これらの不純物の含まれるナフタレンジカルボン酸をジオール類との重合の原料に用いた場合、得られるポリエステルには耐熱性及び軟化点の低下や、着色する等の品質の劣化がみられる。特にホルミルナフトエ酸がある程度以上含まれている場合には、重合度が上がらない他、ゲル化や着色を生じるためその量の抑制が重要となる。このため高品質のポリエステルを得るためには純度99% 以上の高純度のナフタレンジカルボン酸が必要とされる。
【0004】
一般に有機物の精製には、蒸留、再結晶、昇華等の方法が工業的に用いられるが、ナフタレンジカルボン酸は、高温の加熱で分解するため蒸留が不可能であり、また一般の溶媒に難溶性であるため通常の簡便な再結晶による精製法の適用が困難である。このため高純度のナフタレンジカルボン酸を得る工業的方法は未だ確立しておらず、粗ナフタレンジカルボン酸をメタノール等のアルコール類を反応させてナフタレンジカルボン酸エステルとし、蒸留、再結晶等の操作で精製する方法等が行われている。
【0005】
しかしながらジメチルテレフタレートから高純度テレフタル酸に代替され、経済的に有利な直接重合法によるポリエチレンテレフタレートの製造が可能になったように、ポリエチレンナフタレートの原料としてはナフタレンジカルボン酸エステルではなく高純度ナフタレンジカルボン酸が望ましく、その精製法の確立が急がれている。
【0006】
ナフタレンジカルボン酸を溶媒に溶解し、精製する方法として次のような方法が提案されている。

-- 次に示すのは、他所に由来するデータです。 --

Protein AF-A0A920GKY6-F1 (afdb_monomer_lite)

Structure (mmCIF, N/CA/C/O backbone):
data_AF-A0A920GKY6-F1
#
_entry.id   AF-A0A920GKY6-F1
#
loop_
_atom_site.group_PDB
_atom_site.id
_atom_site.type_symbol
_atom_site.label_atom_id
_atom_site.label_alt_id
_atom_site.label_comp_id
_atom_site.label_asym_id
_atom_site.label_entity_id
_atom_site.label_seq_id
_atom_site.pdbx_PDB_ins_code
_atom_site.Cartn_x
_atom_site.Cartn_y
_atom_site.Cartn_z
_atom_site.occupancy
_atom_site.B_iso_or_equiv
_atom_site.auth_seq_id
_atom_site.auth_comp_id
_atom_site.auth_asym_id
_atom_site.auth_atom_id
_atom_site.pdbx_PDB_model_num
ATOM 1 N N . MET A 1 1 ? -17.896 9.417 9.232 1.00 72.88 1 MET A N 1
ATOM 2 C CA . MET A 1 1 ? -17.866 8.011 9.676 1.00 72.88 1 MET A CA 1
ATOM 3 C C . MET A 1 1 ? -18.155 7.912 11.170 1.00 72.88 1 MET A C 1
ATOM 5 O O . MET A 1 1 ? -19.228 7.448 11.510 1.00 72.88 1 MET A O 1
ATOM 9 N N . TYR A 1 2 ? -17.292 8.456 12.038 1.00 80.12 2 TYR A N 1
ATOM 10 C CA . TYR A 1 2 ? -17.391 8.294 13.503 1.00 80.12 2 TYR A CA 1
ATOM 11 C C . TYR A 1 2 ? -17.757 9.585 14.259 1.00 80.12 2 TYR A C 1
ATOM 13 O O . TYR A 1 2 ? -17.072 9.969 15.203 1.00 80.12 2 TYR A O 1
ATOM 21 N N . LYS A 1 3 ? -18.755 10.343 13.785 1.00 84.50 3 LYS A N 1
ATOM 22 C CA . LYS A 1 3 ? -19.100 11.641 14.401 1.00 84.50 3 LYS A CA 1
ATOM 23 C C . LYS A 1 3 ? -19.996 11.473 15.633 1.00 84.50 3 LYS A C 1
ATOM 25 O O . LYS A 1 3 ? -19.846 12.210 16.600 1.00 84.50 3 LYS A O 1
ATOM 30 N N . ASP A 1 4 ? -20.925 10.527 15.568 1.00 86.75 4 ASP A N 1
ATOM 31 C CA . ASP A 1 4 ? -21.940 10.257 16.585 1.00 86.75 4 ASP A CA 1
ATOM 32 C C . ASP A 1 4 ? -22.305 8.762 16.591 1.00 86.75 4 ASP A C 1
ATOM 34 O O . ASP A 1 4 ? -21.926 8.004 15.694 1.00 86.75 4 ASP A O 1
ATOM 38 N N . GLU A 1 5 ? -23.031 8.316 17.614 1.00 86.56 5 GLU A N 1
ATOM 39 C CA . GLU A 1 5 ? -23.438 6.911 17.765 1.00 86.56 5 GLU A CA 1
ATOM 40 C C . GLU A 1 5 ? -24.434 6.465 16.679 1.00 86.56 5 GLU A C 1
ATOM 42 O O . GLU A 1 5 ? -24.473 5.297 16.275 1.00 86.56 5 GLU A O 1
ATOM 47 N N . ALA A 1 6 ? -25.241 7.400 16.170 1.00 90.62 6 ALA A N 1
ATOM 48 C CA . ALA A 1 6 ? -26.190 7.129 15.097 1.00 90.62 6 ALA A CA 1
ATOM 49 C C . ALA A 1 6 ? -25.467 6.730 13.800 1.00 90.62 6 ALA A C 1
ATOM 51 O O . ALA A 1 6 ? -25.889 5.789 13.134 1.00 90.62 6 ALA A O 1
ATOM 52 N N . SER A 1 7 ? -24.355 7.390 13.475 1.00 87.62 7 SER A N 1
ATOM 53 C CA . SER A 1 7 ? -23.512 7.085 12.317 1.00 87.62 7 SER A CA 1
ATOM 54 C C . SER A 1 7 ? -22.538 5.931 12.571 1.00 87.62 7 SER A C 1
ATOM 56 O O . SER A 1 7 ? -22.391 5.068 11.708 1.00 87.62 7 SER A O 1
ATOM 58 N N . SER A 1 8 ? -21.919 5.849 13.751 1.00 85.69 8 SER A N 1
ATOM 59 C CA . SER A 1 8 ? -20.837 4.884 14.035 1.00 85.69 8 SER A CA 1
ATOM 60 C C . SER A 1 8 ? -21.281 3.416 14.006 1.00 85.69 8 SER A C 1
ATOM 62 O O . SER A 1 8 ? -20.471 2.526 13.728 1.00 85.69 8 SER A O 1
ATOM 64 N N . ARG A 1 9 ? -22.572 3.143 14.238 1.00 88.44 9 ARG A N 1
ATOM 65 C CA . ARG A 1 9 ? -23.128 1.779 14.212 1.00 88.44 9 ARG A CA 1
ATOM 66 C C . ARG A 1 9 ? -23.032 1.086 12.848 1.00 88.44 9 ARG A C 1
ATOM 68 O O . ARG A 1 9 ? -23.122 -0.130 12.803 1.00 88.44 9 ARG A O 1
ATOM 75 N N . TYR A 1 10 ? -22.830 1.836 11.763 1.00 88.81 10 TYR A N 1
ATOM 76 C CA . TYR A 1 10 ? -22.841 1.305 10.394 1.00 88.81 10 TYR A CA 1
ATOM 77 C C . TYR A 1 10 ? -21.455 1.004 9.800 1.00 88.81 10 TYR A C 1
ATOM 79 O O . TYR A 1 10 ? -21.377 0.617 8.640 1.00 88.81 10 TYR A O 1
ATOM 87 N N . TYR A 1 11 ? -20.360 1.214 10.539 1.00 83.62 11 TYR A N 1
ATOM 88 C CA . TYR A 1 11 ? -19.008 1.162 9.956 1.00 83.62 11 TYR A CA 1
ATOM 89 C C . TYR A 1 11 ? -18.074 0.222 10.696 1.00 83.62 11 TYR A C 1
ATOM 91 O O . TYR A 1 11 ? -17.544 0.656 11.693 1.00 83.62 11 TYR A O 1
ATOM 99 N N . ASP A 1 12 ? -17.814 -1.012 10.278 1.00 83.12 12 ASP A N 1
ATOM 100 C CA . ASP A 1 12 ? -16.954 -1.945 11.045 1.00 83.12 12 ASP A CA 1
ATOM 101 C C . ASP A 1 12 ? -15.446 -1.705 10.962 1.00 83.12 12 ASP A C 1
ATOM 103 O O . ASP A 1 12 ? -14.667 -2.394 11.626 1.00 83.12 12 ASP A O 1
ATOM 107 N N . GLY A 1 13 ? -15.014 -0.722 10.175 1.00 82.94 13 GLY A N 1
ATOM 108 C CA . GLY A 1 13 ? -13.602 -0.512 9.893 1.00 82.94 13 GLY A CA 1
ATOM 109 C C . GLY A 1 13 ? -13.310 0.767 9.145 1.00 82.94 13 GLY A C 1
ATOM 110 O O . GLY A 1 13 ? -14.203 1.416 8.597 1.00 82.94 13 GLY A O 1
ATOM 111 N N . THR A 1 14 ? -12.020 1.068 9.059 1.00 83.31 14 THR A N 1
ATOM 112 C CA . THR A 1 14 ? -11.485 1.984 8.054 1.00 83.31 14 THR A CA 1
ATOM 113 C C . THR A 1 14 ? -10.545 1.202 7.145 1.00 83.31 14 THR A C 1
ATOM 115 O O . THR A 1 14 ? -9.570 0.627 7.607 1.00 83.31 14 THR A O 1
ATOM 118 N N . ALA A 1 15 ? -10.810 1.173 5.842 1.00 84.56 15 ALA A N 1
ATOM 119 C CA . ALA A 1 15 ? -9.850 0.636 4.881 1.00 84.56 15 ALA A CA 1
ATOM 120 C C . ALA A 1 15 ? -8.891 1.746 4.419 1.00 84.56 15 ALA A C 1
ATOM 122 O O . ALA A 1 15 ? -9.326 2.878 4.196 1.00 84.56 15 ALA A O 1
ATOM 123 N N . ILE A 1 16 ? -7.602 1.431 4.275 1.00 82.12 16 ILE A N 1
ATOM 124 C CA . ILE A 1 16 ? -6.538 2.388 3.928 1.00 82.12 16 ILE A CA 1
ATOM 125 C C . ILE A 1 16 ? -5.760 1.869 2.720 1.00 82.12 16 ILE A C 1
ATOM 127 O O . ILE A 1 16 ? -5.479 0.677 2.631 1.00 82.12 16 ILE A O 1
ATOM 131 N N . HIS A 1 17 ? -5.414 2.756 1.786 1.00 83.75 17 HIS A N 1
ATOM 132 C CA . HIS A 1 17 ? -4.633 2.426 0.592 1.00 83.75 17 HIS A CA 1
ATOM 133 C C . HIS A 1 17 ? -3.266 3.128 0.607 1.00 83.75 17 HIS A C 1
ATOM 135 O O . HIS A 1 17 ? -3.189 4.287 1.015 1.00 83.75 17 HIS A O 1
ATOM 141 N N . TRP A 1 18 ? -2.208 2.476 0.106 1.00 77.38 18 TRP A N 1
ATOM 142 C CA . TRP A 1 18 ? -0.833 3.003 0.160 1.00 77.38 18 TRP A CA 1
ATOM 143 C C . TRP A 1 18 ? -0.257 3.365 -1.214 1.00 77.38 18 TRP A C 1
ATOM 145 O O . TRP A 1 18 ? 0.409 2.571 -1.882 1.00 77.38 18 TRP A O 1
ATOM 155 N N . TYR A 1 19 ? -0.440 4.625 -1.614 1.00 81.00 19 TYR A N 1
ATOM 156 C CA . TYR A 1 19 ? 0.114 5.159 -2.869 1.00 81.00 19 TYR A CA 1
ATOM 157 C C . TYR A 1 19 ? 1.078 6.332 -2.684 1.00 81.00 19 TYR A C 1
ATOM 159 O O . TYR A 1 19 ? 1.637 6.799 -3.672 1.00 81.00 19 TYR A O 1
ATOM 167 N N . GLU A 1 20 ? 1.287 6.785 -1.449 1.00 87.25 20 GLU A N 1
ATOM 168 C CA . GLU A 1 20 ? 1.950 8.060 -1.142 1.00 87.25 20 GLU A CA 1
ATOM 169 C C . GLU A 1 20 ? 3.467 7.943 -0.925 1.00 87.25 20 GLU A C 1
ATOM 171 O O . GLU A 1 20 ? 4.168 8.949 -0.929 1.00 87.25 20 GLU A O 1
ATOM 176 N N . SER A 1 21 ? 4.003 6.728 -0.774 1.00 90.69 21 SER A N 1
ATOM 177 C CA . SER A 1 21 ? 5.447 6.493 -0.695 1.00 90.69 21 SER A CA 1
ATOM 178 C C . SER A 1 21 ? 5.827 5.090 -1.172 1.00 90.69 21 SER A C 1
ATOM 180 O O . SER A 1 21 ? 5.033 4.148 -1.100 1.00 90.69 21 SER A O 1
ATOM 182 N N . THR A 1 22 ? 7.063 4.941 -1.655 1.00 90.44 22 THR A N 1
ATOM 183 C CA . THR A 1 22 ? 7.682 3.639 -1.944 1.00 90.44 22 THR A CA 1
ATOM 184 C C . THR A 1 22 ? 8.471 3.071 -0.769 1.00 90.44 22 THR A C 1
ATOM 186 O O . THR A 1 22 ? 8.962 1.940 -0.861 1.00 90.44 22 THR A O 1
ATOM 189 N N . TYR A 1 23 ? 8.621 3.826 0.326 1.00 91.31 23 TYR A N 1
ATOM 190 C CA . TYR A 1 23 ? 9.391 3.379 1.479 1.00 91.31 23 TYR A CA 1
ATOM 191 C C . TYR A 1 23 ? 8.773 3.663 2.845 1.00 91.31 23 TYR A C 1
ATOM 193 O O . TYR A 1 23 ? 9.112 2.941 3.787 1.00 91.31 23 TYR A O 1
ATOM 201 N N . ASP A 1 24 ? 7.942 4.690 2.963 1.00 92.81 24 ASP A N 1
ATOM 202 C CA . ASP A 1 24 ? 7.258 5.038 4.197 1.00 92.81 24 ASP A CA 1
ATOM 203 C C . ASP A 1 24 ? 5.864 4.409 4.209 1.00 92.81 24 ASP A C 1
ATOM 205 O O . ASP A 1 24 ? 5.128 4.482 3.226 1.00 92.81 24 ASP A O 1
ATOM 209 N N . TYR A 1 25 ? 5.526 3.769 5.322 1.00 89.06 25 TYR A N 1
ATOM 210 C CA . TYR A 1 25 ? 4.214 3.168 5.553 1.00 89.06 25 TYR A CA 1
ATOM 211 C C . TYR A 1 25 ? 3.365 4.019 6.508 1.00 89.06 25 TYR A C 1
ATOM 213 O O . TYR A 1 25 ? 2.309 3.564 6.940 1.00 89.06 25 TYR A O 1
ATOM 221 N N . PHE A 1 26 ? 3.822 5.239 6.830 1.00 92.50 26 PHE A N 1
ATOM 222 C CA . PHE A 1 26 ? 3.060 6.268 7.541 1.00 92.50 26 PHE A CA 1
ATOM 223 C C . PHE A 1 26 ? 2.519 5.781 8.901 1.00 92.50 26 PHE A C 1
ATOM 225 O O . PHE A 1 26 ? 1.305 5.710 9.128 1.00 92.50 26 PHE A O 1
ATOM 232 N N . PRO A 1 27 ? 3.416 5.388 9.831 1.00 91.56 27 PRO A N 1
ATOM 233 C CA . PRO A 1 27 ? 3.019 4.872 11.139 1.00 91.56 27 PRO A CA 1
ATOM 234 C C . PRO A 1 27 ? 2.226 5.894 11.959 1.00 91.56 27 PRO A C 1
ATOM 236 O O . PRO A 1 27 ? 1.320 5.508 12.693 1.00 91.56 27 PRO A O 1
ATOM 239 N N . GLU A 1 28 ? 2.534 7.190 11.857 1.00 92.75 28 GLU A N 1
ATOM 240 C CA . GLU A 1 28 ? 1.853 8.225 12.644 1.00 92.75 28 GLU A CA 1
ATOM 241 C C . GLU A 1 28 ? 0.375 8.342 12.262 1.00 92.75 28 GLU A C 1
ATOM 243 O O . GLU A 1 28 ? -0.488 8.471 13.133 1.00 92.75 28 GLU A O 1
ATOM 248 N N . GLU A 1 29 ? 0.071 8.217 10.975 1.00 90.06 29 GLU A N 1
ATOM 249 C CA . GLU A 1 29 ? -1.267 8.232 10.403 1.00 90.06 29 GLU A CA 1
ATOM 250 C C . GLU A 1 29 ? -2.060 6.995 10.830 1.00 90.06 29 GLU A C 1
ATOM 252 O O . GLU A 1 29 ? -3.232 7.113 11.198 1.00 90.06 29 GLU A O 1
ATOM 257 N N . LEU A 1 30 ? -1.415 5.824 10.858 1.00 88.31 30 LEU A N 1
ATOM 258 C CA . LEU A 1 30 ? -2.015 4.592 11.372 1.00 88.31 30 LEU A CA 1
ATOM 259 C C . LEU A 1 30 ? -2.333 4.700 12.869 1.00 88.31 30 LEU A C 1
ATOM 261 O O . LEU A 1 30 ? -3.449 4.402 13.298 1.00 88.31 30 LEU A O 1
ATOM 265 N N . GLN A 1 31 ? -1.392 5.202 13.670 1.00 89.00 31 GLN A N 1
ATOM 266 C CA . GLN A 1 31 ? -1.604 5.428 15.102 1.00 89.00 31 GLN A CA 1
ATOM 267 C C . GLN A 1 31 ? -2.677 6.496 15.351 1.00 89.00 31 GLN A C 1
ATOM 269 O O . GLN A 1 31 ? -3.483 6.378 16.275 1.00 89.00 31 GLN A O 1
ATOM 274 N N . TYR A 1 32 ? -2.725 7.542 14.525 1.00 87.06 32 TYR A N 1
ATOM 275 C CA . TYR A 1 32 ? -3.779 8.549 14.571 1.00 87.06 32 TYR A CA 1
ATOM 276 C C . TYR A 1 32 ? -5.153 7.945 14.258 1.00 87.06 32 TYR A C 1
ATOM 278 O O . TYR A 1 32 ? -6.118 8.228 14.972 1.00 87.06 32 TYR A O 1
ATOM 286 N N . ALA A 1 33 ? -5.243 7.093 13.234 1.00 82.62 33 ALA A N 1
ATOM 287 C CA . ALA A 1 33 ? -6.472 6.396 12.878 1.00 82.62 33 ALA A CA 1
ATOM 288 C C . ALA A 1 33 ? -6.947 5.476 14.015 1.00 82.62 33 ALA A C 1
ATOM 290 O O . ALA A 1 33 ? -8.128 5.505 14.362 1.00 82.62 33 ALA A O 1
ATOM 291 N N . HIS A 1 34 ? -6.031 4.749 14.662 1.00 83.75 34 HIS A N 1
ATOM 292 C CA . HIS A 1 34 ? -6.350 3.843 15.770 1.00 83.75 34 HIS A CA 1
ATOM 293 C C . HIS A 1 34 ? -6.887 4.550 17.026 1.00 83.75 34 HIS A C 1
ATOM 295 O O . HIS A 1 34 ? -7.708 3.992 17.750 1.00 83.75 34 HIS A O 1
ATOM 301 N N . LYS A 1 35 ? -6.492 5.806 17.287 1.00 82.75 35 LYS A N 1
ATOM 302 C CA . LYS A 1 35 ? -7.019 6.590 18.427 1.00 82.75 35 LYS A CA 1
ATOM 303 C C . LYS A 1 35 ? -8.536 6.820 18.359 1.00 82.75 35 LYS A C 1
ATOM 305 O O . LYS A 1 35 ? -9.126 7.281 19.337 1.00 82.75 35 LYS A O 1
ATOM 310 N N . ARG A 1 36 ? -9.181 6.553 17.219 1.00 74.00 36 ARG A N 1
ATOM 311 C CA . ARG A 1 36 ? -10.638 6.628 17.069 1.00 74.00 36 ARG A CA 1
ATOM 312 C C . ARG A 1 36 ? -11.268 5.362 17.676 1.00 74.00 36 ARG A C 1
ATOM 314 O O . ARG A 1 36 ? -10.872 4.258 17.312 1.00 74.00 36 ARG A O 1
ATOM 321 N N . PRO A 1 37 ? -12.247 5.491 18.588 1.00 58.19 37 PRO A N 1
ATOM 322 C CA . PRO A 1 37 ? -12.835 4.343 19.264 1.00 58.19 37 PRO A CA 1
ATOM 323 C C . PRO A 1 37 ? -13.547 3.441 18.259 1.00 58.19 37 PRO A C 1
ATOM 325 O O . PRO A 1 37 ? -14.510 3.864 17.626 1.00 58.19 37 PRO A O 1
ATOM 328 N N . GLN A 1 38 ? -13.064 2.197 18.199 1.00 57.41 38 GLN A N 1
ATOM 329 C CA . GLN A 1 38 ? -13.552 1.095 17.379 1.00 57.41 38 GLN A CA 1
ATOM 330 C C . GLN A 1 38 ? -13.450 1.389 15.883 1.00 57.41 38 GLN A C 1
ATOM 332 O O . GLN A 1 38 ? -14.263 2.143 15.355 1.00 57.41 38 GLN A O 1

米国特許第 5,256,817号では、水または酢酸水溶液を溶媒として、300 ℃以上の高温下で溶解し、水添、晶析を行うことにより精製を行っている。この方法では高い溶解度を得るため高温が必要とされ、そのため副反応を生じやすく、例えば脱炭酸反応によりナフトエ酸、核水添反応によりテトラリンジカルボン酸が生成し、なお且つホルミルナフトエ酸が水添が不十分であり、晶析後の結晶に残存してしまうという問題がある。
【0007】
また特開昭62-230747 号では粗2,6-ナフタレンジカルボン酸をジメチルスルホミド、ジメチルアセトアミド、ジメチルホルムアミド等の溶媒で溶解、晶析することによる精製方法が示されている。しかし2,6-ナフタレンジカルボン酸のこれらの溶媒への溶解度が低く、且つ該溶液を水素化した場合、溶媒も水素化されるために水素化処理を行うことができず、重合の際に特に問題とされるホルミルナフトエ酸の完全な除去が難しいという欠点がある。
特開平5-32586 号ではピリジン類に溶解し晶析することによる精製方法が示されている。しかしながら2,6-ナフタレンジカルボン酸の溶解度の温度依存性が低いため回収率が低いという欠点がある。
【0008】
そこでナフタレンジカルボン酸をアルカリに溶解し、アルカリ塩として溶解度を向上させ、精製する方法が提案されている。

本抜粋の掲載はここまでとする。